▸ Aim of the task:
The following data has a line with "ATOM 156 O O" and a line with "ATOM 193 C CA". Write out exactly those lines and all the lines between them.
(Input data)
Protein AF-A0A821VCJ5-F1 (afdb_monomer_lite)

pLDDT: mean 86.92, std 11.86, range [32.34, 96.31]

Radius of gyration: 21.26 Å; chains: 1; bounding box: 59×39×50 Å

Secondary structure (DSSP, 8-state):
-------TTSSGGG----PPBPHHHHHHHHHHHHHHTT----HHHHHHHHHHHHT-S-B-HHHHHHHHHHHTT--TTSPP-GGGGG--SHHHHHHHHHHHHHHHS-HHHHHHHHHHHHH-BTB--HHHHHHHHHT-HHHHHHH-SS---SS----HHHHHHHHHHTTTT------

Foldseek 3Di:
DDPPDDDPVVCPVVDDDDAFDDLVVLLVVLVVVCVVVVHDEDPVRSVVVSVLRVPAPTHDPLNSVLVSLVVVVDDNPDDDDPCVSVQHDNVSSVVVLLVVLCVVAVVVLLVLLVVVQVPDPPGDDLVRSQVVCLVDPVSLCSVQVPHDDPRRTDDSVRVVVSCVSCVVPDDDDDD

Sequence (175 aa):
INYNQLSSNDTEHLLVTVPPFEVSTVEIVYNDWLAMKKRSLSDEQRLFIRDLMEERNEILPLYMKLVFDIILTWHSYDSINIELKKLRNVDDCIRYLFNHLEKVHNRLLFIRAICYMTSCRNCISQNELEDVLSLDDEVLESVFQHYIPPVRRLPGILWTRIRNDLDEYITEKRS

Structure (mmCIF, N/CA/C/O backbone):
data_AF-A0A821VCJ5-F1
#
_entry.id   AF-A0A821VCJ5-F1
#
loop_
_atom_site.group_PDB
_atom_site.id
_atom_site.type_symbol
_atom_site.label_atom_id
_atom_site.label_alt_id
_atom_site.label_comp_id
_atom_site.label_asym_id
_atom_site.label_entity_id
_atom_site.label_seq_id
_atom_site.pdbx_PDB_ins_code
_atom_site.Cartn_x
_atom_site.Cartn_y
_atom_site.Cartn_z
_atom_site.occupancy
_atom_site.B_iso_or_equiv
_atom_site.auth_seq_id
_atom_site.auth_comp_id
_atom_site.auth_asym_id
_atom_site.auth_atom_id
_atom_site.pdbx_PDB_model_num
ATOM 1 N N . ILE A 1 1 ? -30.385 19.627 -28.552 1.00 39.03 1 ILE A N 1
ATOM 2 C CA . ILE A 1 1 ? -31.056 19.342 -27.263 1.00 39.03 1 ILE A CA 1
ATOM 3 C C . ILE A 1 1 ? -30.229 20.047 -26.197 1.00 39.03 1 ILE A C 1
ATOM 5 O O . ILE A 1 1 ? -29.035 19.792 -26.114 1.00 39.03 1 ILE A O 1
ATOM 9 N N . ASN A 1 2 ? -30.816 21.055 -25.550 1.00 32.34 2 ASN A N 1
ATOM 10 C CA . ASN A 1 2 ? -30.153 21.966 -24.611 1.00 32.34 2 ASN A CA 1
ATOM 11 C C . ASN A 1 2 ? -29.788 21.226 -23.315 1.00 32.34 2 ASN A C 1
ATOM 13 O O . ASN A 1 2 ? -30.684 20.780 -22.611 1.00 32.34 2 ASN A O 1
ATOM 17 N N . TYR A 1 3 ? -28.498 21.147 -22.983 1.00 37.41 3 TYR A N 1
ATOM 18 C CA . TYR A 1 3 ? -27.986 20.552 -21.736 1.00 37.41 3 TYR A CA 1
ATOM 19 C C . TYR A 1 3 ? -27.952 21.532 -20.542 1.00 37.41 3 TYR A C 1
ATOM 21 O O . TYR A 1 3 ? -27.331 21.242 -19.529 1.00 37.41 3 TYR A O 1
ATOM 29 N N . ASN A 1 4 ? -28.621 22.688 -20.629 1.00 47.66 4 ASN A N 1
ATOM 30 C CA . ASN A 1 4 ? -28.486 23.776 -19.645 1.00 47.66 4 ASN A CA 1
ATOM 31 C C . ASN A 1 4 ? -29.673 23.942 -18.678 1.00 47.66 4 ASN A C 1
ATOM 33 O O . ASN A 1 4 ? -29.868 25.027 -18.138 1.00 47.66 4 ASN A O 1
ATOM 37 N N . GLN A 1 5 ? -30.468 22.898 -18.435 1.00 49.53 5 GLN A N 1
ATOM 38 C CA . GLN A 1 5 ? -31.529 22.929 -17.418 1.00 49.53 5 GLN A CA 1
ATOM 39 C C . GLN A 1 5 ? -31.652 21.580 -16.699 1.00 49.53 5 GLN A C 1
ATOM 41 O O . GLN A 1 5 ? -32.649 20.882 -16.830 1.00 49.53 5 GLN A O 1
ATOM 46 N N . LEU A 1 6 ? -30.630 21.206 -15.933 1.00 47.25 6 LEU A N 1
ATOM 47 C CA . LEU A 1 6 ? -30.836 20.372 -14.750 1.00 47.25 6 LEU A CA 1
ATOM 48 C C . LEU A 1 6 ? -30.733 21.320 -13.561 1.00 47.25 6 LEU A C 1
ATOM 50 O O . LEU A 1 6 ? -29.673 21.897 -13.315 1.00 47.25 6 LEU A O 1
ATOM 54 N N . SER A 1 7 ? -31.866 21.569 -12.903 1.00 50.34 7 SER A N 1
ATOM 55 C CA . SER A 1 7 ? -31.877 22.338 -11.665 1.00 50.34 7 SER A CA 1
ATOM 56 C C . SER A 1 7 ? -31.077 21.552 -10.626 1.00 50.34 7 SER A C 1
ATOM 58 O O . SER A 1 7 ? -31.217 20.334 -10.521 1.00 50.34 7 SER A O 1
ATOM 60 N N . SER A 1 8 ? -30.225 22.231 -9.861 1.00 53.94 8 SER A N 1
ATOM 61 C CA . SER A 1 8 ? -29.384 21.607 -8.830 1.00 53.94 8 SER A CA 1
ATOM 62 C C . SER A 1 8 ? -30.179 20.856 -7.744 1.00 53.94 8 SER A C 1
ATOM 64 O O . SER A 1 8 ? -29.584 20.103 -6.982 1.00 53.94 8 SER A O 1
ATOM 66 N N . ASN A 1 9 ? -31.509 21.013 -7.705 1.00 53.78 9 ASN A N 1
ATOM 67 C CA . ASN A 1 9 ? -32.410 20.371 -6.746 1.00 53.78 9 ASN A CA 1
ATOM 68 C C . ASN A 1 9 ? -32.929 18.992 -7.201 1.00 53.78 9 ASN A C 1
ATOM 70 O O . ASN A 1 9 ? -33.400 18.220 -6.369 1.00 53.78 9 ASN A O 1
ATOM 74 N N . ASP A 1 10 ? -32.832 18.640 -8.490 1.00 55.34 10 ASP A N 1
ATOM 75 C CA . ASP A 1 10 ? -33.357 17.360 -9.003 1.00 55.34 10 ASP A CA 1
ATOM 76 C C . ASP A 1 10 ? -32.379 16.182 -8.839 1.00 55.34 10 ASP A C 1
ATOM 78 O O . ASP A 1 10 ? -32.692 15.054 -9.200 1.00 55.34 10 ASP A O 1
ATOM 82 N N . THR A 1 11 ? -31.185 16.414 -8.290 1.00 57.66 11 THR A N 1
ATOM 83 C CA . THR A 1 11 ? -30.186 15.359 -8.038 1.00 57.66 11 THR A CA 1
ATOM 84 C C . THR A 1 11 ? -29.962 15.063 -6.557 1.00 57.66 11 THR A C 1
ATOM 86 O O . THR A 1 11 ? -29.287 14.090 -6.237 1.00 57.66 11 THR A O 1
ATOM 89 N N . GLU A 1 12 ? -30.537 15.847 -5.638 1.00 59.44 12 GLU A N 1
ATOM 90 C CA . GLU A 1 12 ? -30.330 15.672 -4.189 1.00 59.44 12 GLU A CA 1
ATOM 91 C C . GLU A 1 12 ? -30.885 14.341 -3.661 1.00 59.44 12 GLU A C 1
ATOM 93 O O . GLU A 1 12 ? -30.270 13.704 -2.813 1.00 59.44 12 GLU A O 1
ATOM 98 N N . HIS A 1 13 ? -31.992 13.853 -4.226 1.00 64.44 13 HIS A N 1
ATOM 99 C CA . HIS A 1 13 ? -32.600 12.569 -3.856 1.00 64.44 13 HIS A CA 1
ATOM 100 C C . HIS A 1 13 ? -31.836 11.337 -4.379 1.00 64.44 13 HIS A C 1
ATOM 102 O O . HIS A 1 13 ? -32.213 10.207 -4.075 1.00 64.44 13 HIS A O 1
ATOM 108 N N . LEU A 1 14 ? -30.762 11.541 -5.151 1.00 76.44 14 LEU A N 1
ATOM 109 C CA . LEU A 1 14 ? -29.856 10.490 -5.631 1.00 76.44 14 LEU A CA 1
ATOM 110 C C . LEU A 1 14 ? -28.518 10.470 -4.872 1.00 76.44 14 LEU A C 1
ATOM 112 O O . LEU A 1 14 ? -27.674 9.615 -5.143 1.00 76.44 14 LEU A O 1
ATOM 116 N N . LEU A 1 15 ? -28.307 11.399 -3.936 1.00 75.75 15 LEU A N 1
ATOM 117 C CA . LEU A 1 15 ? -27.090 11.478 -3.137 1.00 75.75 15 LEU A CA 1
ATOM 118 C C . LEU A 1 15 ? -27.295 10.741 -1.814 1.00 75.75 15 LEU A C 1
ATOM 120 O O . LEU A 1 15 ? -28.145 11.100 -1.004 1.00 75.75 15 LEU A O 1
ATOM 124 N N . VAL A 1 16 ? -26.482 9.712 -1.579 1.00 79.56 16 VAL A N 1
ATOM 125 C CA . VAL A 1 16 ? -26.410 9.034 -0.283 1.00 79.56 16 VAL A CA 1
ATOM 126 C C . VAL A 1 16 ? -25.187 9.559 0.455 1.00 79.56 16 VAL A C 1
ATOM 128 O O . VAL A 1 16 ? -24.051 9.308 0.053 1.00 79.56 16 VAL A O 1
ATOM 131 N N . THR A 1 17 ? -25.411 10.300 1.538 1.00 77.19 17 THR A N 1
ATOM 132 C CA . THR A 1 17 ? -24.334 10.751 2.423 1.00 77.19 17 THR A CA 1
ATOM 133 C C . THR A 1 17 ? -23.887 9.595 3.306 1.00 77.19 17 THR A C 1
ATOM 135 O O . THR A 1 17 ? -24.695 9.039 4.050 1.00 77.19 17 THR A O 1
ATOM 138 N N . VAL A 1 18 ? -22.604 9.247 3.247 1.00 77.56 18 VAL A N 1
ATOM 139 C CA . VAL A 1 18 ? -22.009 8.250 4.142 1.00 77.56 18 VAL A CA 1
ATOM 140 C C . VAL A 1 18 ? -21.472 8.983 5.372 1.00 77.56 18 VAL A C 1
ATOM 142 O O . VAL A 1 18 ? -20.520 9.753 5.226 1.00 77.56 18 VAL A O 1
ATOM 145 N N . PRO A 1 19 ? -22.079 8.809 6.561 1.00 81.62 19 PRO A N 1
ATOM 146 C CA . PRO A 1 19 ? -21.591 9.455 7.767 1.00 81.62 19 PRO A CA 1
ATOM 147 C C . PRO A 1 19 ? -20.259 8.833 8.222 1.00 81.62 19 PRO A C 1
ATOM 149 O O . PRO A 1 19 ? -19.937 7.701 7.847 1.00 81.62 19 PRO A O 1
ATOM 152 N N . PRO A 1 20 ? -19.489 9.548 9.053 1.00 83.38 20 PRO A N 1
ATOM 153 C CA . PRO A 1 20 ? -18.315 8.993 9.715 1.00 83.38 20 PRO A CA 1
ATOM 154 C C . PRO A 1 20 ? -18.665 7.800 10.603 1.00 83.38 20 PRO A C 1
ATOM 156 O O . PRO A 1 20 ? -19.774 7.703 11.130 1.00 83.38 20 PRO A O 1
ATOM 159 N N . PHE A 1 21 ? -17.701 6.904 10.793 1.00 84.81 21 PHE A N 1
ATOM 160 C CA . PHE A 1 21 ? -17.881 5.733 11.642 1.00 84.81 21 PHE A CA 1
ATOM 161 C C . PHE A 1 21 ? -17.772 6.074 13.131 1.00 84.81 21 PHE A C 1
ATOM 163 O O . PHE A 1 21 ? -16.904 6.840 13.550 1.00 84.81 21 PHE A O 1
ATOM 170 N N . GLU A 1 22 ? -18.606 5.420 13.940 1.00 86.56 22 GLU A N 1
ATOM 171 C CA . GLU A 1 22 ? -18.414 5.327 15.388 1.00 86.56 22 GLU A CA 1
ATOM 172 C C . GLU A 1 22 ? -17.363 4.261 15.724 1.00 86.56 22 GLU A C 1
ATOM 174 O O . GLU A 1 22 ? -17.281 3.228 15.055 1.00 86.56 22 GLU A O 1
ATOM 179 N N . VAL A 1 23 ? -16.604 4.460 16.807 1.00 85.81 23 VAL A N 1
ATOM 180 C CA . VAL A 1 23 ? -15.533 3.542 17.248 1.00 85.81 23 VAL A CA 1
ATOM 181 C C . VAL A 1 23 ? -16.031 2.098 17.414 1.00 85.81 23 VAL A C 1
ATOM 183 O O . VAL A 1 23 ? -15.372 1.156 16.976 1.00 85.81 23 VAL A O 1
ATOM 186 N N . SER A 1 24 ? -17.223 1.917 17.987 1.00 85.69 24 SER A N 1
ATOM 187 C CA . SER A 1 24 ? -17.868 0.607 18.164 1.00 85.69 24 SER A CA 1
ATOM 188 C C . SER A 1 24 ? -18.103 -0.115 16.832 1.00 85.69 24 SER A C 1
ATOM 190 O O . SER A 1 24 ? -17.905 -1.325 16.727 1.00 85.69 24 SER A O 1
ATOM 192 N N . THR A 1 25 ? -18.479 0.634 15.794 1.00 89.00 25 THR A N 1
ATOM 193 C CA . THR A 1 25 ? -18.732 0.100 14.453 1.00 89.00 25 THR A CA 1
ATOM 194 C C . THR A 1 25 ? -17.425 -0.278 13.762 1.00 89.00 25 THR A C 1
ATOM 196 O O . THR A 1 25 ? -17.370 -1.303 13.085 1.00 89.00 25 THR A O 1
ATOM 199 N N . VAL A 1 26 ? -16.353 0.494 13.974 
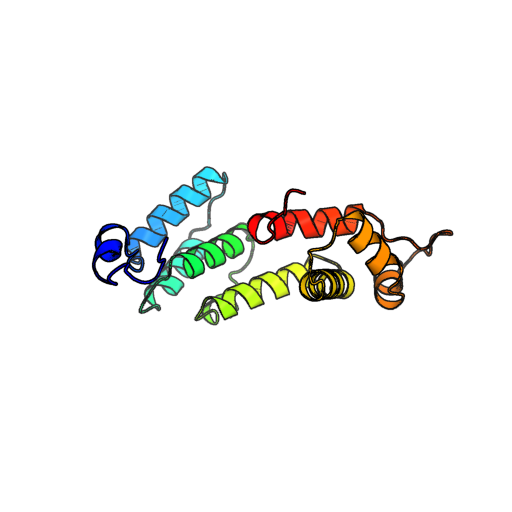1.00 89.62 26 VAL A N 1
ATOM 200 C CA . VAL A 1 26 ? -15.021 0.183 13.427 1.00 89.62 26 VAL A CA 1
ATOM 201 C C . VAL A 1 26 ? -14.539 -1.185 13.901 1.00 89.62 26 VAL A C 1
ATOM 203 O O . VAL A 1 26 ? -14.071 -1.979 13.087 1.00 89.62 26 VAL A O 1
ATOM 206 N N . GLU A 1 27 ? -14.692 -1.491 15.192 1.00 89.50 27 GLU A N 1
ATOM 207 C CA . GLU A 1 27 ? -14.272 -2.782 15.749 1.00 89.50 27 GLU A CA 1
ATOM 208 C C . GLU A 1 27 ? -15.048 -3.955 15.128 1.00 89.50 27 GLU A C 1
ATOM 210 O O . GLU A 1 27 ? -14.450 -4.975 14.780 1.00 89.50 27 GLU A O 1
ATOM 215 N N . ILE A 1 28 ? -16.361 -3.804 14.928 1.00 92.00 28 ILE A N 1
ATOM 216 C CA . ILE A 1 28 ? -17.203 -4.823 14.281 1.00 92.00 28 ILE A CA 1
(End Input data)
▸ Exercise solution:
ATOM 156 O O . PRO A 1 20 ? -19.774 7.703 11.130 1.00 83.38 20 PRO A O 1
ATOM 159 N N . PHE A 1 21 ? -17.701 6.904 10.793 1.00 84.81 21 PHE A N 1
ATOM 160 C CA . PHE A 1 21 ? -17.881 5.733 11.642 1.00 84.81 21 PHE A CA 1
ATOM 161 C C . PHE A 1 21 ? -17.772 6.074 13.131 1.00 84.81 21 PHE A C 1
ATOM 163 O O . PHE A 1 21 ? -16.904 6.840 13.550 1.00 84.81 21 PHE A O 1
ATOM 170 N N . GLU A 1 22 ? -18.606 5.420 13.940 1.00 86.56 22 GLU A N 1
ATOM 171 C CA . GLU A 1 22 ? -18.414 5.327 15.388 1.00 86.56 22 GLU A CA 1
ATOM 172 C C . GLU A 1 22 ? -17.363 4.261 15.724 1.00 86.56 22 GLU A C 1
ATOM 174 O O . GLU A 1 22 ? -17.281 3.228 15.055 1.00 86.56 22 GLU A O 1
ATOM 179 N N . VAL A 1 23 ? -16.604 4.460 16.807 1.00 85.81 23 VAL A N 1
ATOM 180 C CA . VAL A 1 23 ? -15.533 3.542 17.248 1.00 85.81 23 VAL A CA 1
ATOM 181 C C . VAL A 1 23 ? -16.031 2.098 17.414 1.00 85.81 23 VAL A C 1
ATOM 183 O O . VAL A 1 23 ? -15.372 1.156 16.976 1.00 85.81 23 VAL A O 1
ATOM 186 N N . SER A 1 24 ? -17.223 1.917 17.987 1.00 85.69 24 SER A N 1
ATOM 187 C CA . SER A 1 24 ? -17.868 0.607 18.164 1.00 85.69 24 SER A CA 1
ATOM 188 C C . SER A 1 24 ? -18.103 -0.115 16.832 1.00 85.69 24 SER A C 1
ATOM 190 O O . SER A 1 24 ? -17.905 -1.325 16.727 1.00 85.69 24 SER A O 1
ATOM 192 N N . THR A 1 25 ? -18.479 0.634 15.794 1.00 89.00 25 THR A N 1
ATOM 193 C CA . THR A 1 25 ? -18.732 0.100 14.453 1.00 89.00 25 THR A CA 1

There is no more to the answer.